Part of the Greater São Paulo rail network, CPTM has 57 stations in five lines, with a total length of . The system carries about 2 million passengers a day. On December 7, 2018, CPTM set a weekday ridership record with 3,221,035 trips.

History
Most of railways now run by CPTM were built between 1860 and 1957 by the São Paulo Railway (lines 7 and 10), Estrada de Ferro Sorocabana (lines 8 and 9) and Estrada de Ferro Central do Brasil (lines 11 and 12). These railways were eventually incorporated into the state-owned Rede Ferroviária Federal (RFFSA) in 1957 and Ferrovia Paulista S.A. (FEPASA) 1971. Finally, in 1992 the urban sections of RFFSA and FEPASA merged, forming CPTM.

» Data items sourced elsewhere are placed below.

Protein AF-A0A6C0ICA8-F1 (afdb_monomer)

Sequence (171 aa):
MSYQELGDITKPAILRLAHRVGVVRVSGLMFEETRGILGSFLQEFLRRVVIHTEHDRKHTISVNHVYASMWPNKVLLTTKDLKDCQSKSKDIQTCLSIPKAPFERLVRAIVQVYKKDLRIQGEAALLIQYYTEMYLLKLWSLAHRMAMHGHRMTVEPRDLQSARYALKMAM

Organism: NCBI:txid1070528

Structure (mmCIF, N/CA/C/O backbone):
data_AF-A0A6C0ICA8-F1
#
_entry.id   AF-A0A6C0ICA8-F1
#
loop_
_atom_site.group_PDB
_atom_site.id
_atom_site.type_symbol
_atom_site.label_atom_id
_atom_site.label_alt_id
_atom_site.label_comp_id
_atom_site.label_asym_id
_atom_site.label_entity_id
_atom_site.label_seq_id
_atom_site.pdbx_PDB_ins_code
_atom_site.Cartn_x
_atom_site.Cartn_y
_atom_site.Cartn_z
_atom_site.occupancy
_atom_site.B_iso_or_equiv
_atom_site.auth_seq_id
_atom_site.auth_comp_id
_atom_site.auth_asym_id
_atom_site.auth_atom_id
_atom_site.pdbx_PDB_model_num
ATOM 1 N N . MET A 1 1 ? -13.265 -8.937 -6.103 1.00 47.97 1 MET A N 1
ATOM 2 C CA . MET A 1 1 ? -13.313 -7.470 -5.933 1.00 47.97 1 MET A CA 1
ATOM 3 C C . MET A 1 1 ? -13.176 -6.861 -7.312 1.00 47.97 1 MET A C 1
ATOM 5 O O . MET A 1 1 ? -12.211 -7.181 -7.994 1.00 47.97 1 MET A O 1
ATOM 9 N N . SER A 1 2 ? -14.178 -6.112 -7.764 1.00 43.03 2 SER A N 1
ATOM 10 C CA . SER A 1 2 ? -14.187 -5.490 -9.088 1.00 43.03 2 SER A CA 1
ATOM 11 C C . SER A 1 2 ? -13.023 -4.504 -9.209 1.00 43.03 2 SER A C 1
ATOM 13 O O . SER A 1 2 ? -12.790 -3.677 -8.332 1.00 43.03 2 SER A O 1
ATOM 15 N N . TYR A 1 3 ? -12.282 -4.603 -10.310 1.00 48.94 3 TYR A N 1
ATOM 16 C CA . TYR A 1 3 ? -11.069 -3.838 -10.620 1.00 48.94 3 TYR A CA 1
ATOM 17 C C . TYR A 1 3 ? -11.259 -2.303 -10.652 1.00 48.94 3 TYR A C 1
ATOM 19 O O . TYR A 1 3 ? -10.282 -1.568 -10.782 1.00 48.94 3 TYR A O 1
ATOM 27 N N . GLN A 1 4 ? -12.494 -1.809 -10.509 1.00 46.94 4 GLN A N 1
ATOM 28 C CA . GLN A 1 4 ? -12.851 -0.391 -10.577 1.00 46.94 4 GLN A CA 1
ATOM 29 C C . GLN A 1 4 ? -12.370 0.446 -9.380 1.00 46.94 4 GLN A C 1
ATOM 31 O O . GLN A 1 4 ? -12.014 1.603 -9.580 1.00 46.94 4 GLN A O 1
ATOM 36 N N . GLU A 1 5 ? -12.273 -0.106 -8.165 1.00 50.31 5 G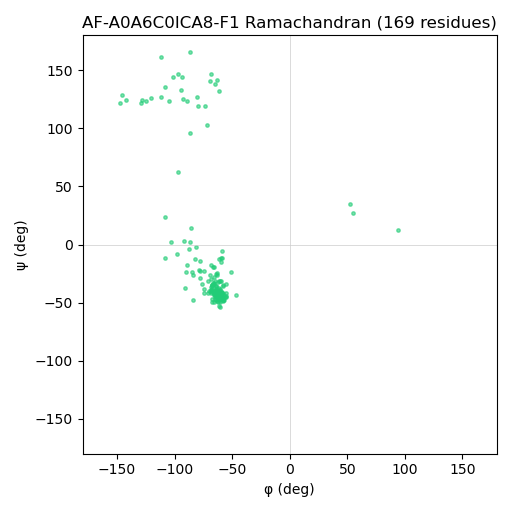LU A N 1
ATOM 37 C CA . GLU A 1 5 ? -11.858 0.685 -6.985 1.00 50.31 5 GLU A CA 1
ATOM 38 C C . GLU A 1 5 ? -10.342 0.934 -6.908 1.00 50.31 5 GLU A C 1
ATOM 40 O O . GLU A 1 5 ? -9.880 1.817 -6.189 1.00 50.31 5 GLU A O 1
ATOM 45 N N . LEU A 1 6 ? -9.541 0.204 -7.693 1.00 57.41 6 LEU A N 1
ATOM 46 C CA . LEU A 1 6 ? -8.088 0.400 -7.756 1.00 57.41 6 LEU A CA 1
ATOM 47 C C . LEU A 1 6 ? -7.646 1.451 -8.787 1.00 57.41 6 LEU A C 1
ATOM 49 O O . LEU A 1 6 ? -6.455 1.778 -8.855 1.00 57.41 6 LEU A O 1
ATOM 53 N N . GLY A 1 7 ? -8.584 2.003 -9.564 1.00 58.06 7 GLY A N 1
ATOM 54 C CA . GLY A 1 7 ? -8.331 3.110 -10.491 1.00 58.06 7 GLY A CA 1
ATOM 55 C C . GLY A 1 7 ? -7.896 4.402 -9.789 1.00 58.06 7 GLY A C 1
ATOM 56 O O . GLY A 1 7 ? -7.139 5.185 -10.363 1.00 58.06 7 GLY A O 1
ATOM 57 N N . ASP A 1 8 ? -8.279 4.573 -8.520 1.00 63.91 8 ASP A N 1
ATOM 58 C CA . ASP A 1 8 ? -7.925 5.729 -7.688 1.00 63.91 8 ASP A CA 1
ATOM 59 C C . ASP A 1 8 ? -6.418 5.815 -7.383 1.00 63.91 8 ASP A C 1
ATOM 61 O O . ASP A 1 8 ? -5.888 6.887 -7.070 1.00 63.91 8 ASP A O 1
ATOM 65 N N . ILE A 1 9 ? -5.687 4.703 -7.522 1.00 74.75 9 ILE A N 1
ATOM 66 C CA . ILE A 1 9 ? -4.230 4.691 -7.391 1.00 74.75 9 ILE A CA 1
ATOM 67 C C . ILE A 1 9 ? -3.618 5.030 -8.742 1.00 74.75 9 ILE A C 1
ATOM 69 O O . ILE A 1 9 ? -3.441 4.199 -9.645 1.00 74.75 9 ILE A O 1
ATOM 73 N N . THR A 1 10 ? -3.303 6.313 -8.866 1.00 80.25 10 THR A N 1
ATOM 74 C CA . THR A 1 10 ? -2.771 6.914 -10.082 1.00 80.25 10 THR A CA 1
ATOM 75 C C . THR A 1 10 ? -1.405 6.318 -10.449 1.00 80.25 10 THR A C 1
ATOM 77 O O . THR A 1 10 ? -0.557 6.062 -9.593 1.00 80.25 10 THR A O 1
ATOM 80 N N . LYS A 1 11 ? -1.160 6.123 -11.754 1.00 84.00 11 LYS A N 1
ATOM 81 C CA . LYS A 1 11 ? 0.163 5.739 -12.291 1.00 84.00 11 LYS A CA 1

Between the end of the 1990s and the early 2000s, CPTM began the conversion of some metropolitan lines to provide a service similar to rapid transit and better integrate with the São Paulo Metro. Most of the stations where either rebuilt or modernized and new trains were purchased allowing the headway of lines to be as low as four minutes in some lines. This experience started in Line E in the year 2000, in the stretch known as "East Express", serving the east end of São Paulo City and running parallel to Line 3 - Red.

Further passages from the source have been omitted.